> [WHAT TO PRODUCE] Would you return the lines between the one holding "ATOM 31 N N" and the one holding "ATOM 74 C C", inclusive, and only those, exactly as they stand in the listing below?

> [PROVIDED MATERIAL]
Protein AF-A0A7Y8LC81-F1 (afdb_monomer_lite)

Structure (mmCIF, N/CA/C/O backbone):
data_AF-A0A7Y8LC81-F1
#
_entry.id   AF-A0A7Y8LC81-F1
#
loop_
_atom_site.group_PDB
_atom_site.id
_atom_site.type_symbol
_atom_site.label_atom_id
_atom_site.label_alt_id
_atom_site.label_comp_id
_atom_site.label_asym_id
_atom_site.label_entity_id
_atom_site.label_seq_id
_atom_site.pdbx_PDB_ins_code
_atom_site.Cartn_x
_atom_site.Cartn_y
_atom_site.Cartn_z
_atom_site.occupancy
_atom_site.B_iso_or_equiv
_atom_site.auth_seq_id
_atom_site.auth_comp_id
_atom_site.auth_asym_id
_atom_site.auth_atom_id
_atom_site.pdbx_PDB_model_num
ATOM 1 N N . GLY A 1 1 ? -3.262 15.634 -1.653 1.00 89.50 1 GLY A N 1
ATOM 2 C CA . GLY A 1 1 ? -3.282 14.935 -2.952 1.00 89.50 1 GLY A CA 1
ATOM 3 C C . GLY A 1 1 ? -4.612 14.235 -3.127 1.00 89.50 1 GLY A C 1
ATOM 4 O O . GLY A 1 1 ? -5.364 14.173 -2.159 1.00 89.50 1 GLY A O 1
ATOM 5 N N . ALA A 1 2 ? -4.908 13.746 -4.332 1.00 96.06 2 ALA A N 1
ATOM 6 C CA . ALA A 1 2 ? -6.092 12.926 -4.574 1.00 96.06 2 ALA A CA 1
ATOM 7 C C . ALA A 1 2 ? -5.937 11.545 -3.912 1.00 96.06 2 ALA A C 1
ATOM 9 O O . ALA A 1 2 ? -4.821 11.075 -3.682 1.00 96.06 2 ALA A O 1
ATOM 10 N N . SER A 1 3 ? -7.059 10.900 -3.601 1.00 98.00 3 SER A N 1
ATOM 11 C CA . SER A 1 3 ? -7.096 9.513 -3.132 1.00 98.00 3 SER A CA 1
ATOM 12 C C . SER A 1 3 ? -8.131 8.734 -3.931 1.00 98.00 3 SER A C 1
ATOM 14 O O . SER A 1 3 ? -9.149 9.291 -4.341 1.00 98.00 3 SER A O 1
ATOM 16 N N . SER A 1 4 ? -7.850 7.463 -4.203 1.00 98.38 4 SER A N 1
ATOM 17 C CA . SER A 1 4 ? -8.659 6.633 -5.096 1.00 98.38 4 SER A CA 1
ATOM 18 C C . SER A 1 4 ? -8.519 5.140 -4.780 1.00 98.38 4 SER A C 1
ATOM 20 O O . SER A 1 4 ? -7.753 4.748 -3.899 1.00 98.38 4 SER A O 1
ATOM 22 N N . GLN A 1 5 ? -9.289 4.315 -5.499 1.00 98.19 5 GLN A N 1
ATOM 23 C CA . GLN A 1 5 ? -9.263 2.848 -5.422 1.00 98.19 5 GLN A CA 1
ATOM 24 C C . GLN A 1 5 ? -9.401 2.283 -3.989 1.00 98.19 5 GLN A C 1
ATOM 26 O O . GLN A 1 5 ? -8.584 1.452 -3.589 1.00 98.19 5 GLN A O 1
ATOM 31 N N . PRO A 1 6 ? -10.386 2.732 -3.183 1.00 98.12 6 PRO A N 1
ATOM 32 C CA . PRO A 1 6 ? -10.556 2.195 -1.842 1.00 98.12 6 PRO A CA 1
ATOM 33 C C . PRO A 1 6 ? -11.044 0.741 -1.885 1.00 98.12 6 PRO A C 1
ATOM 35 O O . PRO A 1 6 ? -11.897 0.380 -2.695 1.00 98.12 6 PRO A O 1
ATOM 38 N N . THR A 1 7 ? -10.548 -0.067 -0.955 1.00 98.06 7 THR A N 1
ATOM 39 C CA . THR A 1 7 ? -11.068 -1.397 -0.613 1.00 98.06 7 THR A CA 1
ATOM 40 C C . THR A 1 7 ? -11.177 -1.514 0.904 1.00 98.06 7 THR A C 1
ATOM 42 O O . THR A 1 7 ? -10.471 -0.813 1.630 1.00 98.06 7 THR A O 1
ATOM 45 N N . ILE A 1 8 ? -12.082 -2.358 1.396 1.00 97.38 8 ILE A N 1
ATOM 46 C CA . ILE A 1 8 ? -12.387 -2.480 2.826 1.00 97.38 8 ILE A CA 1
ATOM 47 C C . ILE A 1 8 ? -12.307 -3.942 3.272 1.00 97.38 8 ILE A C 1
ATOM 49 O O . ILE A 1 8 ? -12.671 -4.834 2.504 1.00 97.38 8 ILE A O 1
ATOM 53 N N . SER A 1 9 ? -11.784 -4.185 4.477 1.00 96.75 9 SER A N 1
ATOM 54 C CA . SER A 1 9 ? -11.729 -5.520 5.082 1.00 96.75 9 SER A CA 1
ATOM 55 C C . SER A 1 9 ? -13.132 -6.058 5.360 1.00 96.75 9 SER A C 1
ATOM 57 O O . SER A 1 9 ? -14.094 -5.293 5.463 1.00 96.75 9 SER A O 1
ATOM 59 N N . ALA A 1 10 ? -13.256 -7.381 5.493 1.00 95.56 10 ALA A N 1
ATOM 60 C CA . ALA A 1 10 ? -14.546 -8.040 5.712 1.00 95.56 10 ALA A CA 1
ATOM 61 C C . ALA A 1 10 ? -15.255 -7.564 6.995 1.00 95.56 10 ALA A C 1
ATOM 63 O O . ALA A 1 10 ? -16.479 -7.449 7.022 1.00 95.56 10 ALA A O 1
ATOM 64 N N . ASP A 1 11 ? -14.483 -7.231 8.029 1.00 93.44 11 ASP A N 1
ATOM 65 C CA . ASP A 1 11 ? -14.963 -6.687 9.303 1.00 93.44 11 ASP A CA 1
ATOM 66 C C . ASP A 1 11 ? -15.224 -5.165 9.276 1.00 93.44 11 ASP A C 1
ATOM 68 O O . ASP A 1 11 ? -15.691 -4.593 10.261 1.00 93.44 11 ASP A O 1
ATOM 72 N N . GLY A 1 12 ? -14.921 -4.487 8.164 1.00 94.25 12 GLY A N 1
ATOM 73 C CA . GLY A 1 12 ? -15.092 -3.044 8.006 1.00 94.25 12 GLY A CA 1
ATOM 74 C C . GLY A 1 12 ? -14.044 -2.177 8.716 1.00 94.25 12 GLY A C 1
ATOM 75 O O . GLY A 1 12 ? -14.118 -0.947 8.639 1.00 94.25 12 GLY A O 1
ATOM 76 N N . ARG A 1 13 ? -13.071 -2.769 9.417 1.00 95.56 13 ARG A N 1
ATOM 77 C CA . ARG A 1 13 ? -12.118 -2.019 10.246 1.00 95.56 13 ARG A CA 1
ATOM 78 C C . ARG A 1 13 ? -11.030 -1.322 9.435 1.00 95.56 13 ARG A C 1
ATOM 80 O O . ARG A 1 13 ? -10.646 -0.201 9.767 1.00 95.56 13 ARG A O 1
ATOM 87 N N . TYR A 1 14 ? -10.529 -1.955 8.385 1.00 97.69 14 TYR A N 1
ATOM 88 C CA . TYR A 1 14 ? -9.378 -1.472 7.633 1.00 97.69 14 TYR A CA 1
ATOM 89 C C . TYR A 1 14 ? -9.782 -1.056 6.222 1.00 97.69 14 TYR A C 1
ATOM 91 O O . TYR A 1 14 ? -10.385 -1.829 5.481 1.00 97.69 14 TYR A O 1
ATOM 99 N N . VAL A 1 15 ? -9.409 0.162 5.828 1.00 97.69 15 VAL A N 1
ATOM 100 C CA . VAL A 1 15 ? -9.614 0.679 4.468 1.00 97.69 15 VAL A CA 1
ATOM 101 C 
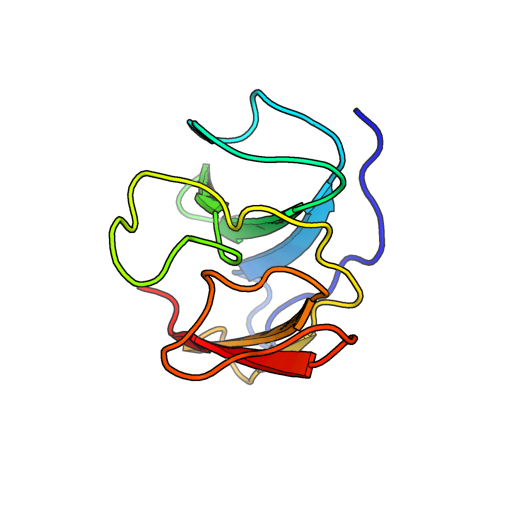C . VAL A 1 15 ? -8.261 0.855 3.792 1.00 97.69 15 VAL A C 1
ATOM 103 O O . VAL A 1 15 ? -7.493 1.728 4.191 1.00 97.69 15 VAL A O 1
ATOM 106 N N . ALA A 1 16 ? -7.967 0.048 2.773 1.00 98.25 16 ALA A N 1
ATOM 107 C CA . ALA A 1 16 ? -6.780 0.208 1.936 1.00 98.25 16 ALA A CA 1
ATOM 108 C C . ALA A 1 16 ? -7.099 1.117 0.743 1.00 98.25 16 ALA A C 1
ATOM 110 O O . ALA A 1 16 ? -8.142 0.963 0.112 1.00 98.25 16 ALA A O 1
ATOM 111 N N . PHE A 1 17 ? -6.223 2.066 0.421 1.00 98.56 17 PHE A N 1
ATOM 112 C CA . PHE A 1 17 ? -6.463 3.032 -0.653 1.00 98.56 17 PHE A CA 1
ATOM 113 C C . PHE A 1 17 ? -5.160 3.566 -1.250 1.00 98.56 17 PHE A C 1
ATOM 115 O O . PHE A 1 17 ? -4.101 3.546 -0.618 1.00 98.56 17 PHE A O 1
ATOM 122 N N . THR A 1 18 ? -5.252 4.071 -2.477 1.00 98.50 18 THR A N 1
ATOM 123 C CA . THR A 1 18 ? -4.163 4.769 -3.163 1.00 98.50 18 THR A CA 1
ATOM 124 C C . THR A 1 18 ? -4.242 6.266 -2.882 1.00 98.50 18 THR A C 1
ATOM 126 O O . THR A 1 18 ? -5.335 6.836 -2.865 1.00 98.50 18 THR A O 1
ATOM 129 N N . SER A 1 19 ? -3.101 6.929 -2.682 1.00 97.69 19 SER A N 1
ATOM 130 C CA . SER A 1 19 ? -3.057 8.379 -2.474 1.00 97.69 19 SER A CA 1
ATOM 131 C C . SER A 1 19 ? -1.795 9.040 -3.024 1.00 97.69 19 SER A C 1
ATOM 133 O O . SER A 1 19 ? -0.696 8.516 -2.856 1.00 97.69 19 SER A O 1
ATOM 135 N N . ASP A 1 20 ? -1.964 10.232 -3.604 1.00 95.12 20 ASP A N 1
ATOM 136 C CA . ASP A 1 20 ? -0.878 11.144 -4.011 1.00 95.12 20 ASP A CA 1
ATOM 137 C C . ASP A 1 20 ? -0.464 12.102 -2.878 1.00 95.12 20 ASP A C 1
ATOM 139 O O . ASP A 1 20 ? 0.342 13.015 -3.061 1.00 95.12 20 ASP A O 1
ATOM 143 N N . ALA A 1 21 ? -1.105 12.005 -1.712 1.00 94.06 21 ALA A N 1
ATOM 144 C CA . ALA A 1 21 ? -0.818 12.877 -0.584 1.00 94.06 21 ALA A CA 1
ATOM 145 C C . ALA A 1 21 ? 0.484 12.469 0.121 1.00 94.06 21 ALA A C 1
ATOM 147 O O . ALA A 1 21 ? 0.684 11.307 0.464 1.00 94.06 21 ALA A O 1
ATOM 148 N N . THR A 1 22 ? 1.334 13.453 0.412 1.00 89.31 22 THR A N 1
ATOM 149 C CA . THR A 1 22 ? 2.643 13.241 1.051 1.00 89.31 22 THR A CA 1
ATOM 150 C C . THR A 1 22 ? 2.627 13.371 2.574 1.00 89.31 22 THR A C 1
ATOM 152 O O . THR A 1 22 ? 3.666 13.269 3.217 1.00 89.31 22 THR A O 1
ATOM 155 N N . ASN A 1 23 ? 1.452 13.610 3.160 1.00 89.31 23 ASN A N 1
ATOM 156 C CA . ASN A 1 23 ? 1.271 13.966 4.568 1.00 89.31 23 ASN A CA 1
ATOM 157 C C . ASN A 1 23 ? 0.309 13.035 5.331 1.00 89.31 23 ASN A C 1
ATOM 159 O O . ASN A 1 23 ? -0.113 13.376 6.432 1.00 89.31 23 ASN A O 1
ATOM 163 N N . LEU A 1 24 ? -0.067 11.885 4.759 1.00 89.00 24 LEU A N 1
ATOM 164 C CA . LEU A 1 24 ? -0.932 10.898 5.432 1.00 89.00 24 LEU A CA 1
ATOM 165 C C . LEU A 1 24 ? -0.163 9.992 6.400 1.00 89.00 24 LEU A C 1
ATOM 167 O O . LEU A 1 24 ? -0.739 9.459 7.344 1.00 89.00 24 LEU A O 1
ATOM 171 N N . ALA A 1 25 ? 1.136 9.851 6.158 1.00 82.81 25 ALA A N 1
ATOM 172 C CA . ALA A 1 25 ? 2.148 9.320 7.055 1.00 82.81 25 ALA A CA 1
ATOM 173 C C . ALA A 1 25 ? 3.488 9.961 6.657 1.00 82.81 25 ALA A C 1
ATOM 175 O O . ALA A 1 25 ? 3.590 10.570 5.588 1.00 82.81 25 ALA A O 1
ATOM 176 N N . ALA A 1 26 ? 4.524 9.820 7.483 1.00 79.44 26 ALA A N 1
ATOM 177 C CA . ALA A 1 26 ? 5.873 10.147 7.037 1.00 79.44 26 ALA A CA 1
ATOM 178 C C . ALA A 1 26 ? 6.253 9.200 5.884 1.00 79.44 26 ALA A C 1
ATOM 180 O O . ALA A 1 26 ? 6.275 7.987 6.071 1.00 79.44 26 ALA A O 1
ATOM 181 N N . ILE A 1 27 ? 6.528 9.754 4.698 1.00 81.38 27 ILE A N 1
ATOM 182 C CA . ILE A 1 27 ? 6.914 8.984 3.504 1.00 81.38 27 ILE A CA 1
ATOM 183 C C . ILE A 1 27 ? 8.234 9.463 2.857 1.00 81.38 27 ILE A C 1
ATOM 185 O O . ILE A 1 27 ? 8.256 9.773 1.662 1.00 81.38 27 ILE A O 1
ATOM 189 N N . PRO A 1 28 ? 9.359 9.558 3.597 1.00 79.31 28 PRO A N 1
ATOM 190 C CA . PRO A 1 28 ? 10.647 9.894 2.993 1.00 79.31 28 PRO A CA 1
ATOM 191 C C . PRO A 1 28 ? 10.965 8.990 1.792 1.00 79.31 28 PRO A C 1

> [RESULT]
ATOM 31 N N . PRO A 1 6 ? -10.386 2.732 -3.183 1.00 98.12 6 PRO A N 1
ATOM 32 C CA . PRO A 1 6 ? -10.556 2.195 -1.842 1.00 98.12 6 PRO A CA 1
ATOM 33 C C . PRO A 1 6 ? -11.044 0.741 -1.885 1.00 98.12 6 PRO A C 1
ATOM 35 O O . PRO A 1 6 ? -11.897 0.380 -2.695 1.00 98.12 6 PRO A O 1
ATOM 38 N N . THR A 1 7 ? -10.548 -0.067 -0.955 1.00 98.06 7 THR A N 1
ATOM 39 C CA . THR A 1 7 ? -11.068 -1.397 -0.613 1.00 98.06 7 THR A CA 1
ATOM 40 C C . THR A 1 7 ? -11.177 -1.514 0.904 1.00 98.06 7 THR A C 1
ATOM 42 O O . THR A 1 7 ? -10.471 -0.813 1.630 1.00 98.06 7 THR A O 1
ATOM 45 N N . ILE A 1 8 ? -12.082 -2.358 1.396 1.00 97.38 8 ILE A N 1
ATOM 46 C CA . ILE A 1 8 ? -12.387 -2.480 2.826 1.00 97.38 8 ILE A CA 1
ATOM 47 C C . ILE A 1 8 ? -12.307 -3.942 3.272 1.00 97.38 8 ILE A C 1
ATOM 49 O O . ILE A 1 8 ? -12.671 -4.834 2.504 1.00 97.38 8 ILE A O 1
ATOM 53 N N . SER A 1 9 ? -11.784 -4.185 4.477 1.00 96.75 9 SER A N 1
ATOM 54 C CA . SER A 1 9 ? -11.729 -5.520 5.082 1.00 96.75 9 SER A CA 1
ATOM 55 C C . SER A 1 9 ? -13.132 -6.058 5.360 1.00 96.75 9 SER A C 1
ATOM 57 O O . SER A 1 9 ? -14.094 -5.293 5.463 1.00 96.75 9 SER A O 1
ATOM 59 N N . ALA A 1 10 ? -13.256 -7.381 5.493 1.00 95.56 10 ALA A N 1
ATOM 60 C CA . ALA A 1 10 ? -14.546 -8.040 5.712 1.00 95.56 10 ALA A CA 1
ATOM 61 C C . ALA A 1 10 ? -15.255 -7.564 6.995 1.00 95.56 10 ALA A C 1
ATOM 63 O O . ALA A 1 10 ? -16.479 -7.449 7.022 1.00 95.56 10 ALA A O 1
ATOM 64 N N . ASP A 1 11 ? -14.483 -7.231 8.029 1.00 93.44 11 ASP A N 1
ATOM 65 C CA . ASP A 1 11 ? -14.963 -6.687 9.303 1.00 93.44 11 ASP A CA 1
ATOM 66 C C . ASP A 1 11 ? -15.224 -5.165 9.276 1.00 93.44 11 ASP A C 1
ATOM 68 O O . ASP A 1 11 ? -15.691 -4.593 10.261 1.00 93.44 11 ASP A O 1
ATOM 72 N N . GLY A 1 12 ? -14.921 -4.487 8.164 1.00 94.25 12 GLY A N 1
ATOM 73 C CA . GLY A 1 12 ? -15.092 -3.044 8.006 1.00 94.25 12 GLY A CA 1
ATOM 74 C C . GLY A 1 12 ? -14.044 -2.177 8.716 1.00 94.25 12 GLY A C 1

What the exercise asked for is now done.